■ **Assignment**
Your answer should be each line of the entries that contains the word "musculus", copied in full.

■ **Raw data**

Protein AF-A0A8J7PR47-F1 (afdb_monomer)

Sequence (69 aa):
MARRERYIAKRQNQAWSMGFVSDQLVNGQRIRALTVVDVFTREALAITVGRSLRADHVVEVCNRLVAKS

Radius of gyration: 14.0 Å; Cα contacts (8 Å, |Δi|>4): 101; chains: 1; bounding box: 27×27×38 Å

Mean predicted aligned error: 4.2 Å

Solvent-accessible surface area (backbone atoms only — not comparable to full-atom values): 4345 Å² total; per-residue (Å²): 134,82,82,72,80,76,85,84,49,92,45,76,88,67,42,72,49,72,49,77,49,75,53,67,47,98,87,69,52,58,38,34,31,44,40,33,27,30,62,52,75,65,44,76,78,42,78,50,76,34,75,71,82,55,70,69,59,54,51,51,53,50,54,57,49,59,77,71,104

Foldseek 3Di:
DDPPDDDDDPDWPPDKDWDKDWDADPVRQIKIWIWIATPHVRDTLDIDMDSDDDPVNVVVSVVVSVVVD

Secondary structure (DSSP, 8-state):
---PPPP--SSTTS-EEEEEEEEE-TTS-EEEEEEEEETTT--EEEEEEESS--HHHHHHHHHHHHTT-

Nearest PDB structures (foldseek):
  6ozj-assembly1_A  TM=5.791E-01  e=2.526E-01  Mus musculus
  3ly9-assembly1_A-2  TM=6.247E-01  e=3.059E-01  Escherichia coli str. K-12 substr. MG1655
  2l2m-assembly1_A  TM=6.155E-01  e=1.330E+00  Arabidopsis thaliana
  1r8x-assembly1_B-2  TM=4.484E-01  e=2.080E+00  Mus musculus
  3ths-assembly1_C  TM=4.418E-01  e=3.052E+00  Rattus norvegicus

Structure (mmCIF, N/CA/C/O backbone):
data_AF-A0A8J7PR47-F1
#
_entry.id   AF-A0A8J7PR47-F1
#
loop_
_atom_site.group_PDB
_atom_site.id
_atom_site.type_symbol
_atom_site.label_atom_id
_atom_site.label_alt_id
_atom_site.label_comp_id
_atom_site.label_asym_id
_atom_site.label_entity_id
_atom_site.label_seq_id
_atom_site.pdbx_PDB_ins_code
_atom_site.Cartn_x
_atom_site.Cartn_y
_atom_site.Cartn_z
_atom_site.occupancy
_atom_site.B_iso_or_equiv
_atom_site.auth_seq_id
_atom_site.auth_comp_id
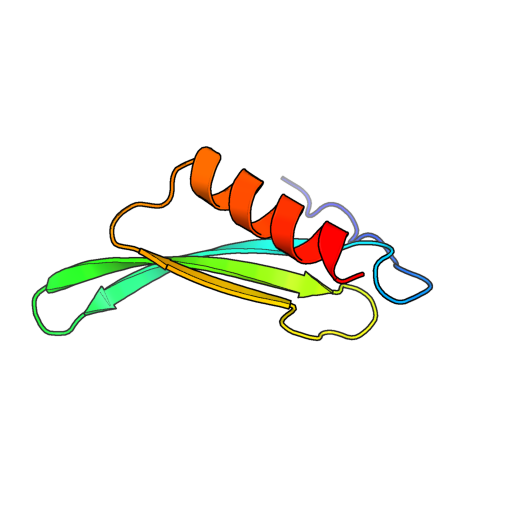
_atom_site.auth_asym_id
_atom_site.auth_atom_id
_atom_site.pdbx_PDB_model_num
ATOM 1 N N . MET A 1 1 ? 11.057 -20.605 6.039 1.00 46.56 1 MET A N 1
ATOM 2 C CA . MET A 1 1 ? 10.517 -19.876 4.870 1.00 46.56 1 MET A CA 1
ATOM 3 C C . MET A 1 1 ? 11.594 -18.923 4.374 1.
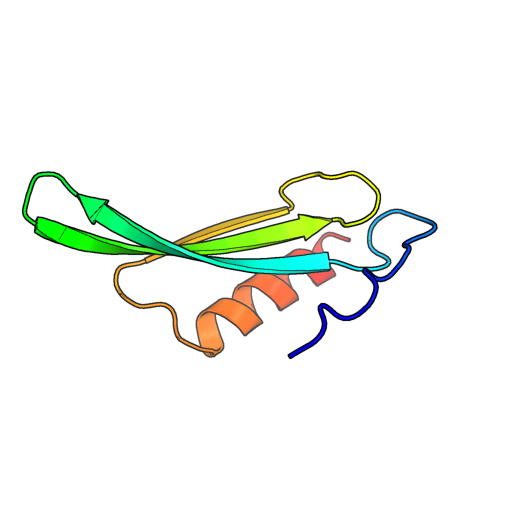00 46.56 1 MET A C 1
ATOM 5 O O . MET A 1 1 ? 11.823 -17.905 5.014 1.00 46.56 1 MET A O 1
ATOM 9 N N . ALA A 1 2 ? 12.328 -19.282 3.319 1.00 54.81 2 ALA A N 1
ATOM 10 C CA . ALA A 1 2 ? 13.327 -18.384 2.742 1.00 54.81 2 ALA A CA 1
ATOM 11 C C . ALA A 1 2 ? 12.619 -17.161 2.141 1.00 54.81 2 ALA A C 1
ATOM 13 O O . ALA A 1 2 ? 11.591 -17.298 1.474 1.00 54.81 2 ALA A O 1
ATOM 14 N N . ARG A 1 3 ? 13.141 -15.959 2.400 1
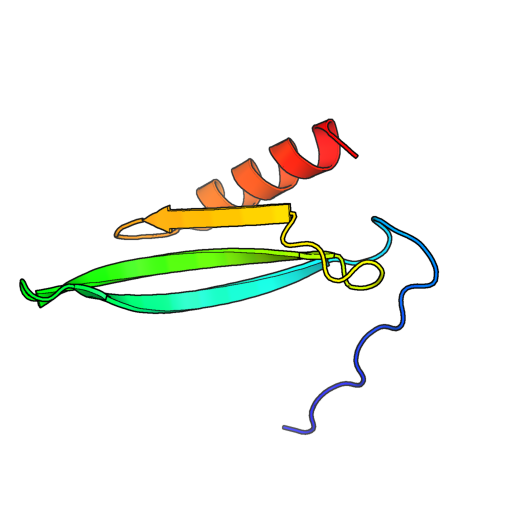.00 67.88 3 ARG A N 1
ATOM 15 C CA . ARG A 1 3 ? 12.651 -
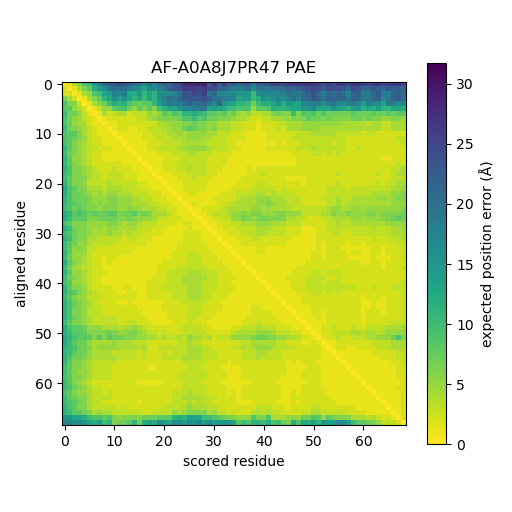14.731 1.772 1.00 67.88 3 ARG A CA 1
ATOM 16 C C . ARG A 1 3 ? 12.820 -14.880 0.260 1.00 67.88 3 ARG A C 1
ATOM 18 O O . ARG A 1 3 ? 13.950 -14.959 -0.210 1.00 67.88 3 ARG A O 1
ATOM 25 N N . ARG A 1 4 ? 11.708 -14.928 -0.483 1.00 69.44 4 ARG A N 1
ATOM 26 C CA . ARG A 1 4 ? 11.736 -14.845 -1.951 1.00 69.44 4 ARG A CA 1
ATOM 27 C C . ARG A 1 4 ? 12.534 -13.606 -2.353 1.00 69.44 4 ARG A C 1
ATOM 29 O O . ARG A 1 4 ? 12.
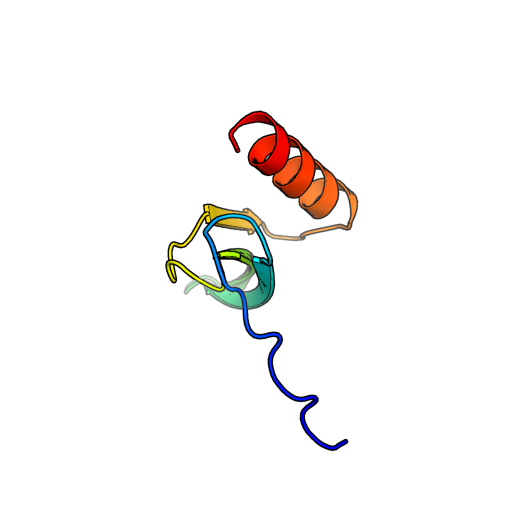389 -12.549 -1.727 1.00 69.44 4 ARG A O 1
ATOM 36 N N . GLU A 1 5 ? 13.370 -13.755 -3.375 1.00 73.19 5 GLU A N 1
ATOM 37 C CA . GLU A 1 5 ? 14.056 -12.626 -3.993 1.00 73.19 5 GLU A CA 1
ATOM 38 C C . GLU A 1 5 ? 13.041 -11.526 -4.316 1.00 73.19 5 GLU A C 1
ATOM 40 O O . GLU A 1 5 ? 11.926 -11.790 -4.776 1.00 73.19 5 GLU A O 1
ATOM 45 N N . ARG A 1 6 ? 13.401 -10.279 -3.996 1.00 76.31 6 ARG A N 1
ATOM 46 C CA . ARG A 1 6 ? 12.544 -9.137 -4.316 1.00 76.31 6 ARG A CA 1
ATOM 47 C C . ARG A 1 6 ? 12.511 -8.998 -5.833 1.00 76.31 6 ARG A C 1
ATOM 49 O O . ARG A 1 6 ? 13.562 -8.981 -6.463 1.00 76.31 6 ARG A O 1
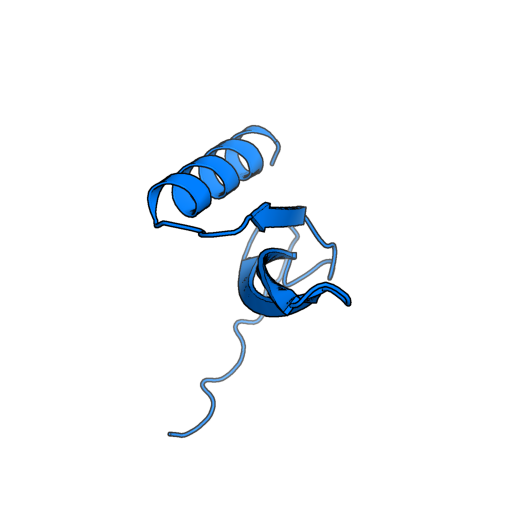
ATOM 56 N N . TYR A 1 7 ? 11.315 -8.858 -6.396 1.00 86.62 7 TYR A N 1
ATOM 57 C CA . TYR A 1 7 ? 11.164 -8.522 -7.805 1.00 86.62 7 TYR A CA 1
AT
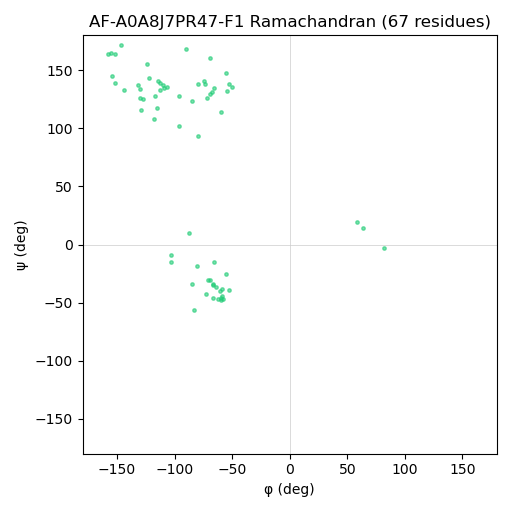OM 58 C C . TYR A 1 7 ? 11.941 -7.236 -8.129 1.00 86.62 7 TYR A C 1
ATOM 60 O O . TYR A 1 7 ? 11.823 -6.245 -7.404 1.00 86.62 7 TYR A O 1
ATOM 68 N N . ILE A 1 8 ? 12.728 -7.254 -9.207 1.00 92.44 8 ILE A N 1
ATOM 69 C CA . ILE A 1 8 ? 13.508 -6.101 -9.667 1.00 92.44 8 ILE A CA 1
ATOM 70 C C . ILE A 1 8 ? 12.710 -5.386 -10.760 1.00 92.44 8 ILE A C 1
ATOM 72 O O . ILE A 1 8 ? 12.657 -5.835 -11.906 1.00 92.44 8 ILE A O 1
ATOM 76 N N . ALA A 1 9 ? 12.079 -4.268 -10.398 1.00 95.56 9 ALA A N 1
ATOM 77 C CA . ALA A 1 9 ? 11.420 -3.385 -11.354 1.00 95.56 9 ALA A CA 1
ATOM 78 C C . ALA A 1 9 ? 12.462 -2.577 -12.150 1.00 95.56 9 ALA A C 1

■ **Exercise output**
  6ozj-assembly1_A  TM=5.791E-01  e=2.526E-01  Mus musculus
  1r8x-assembly1_B-2  TM=4.484E-01  e=2.080E+00  Mus musculus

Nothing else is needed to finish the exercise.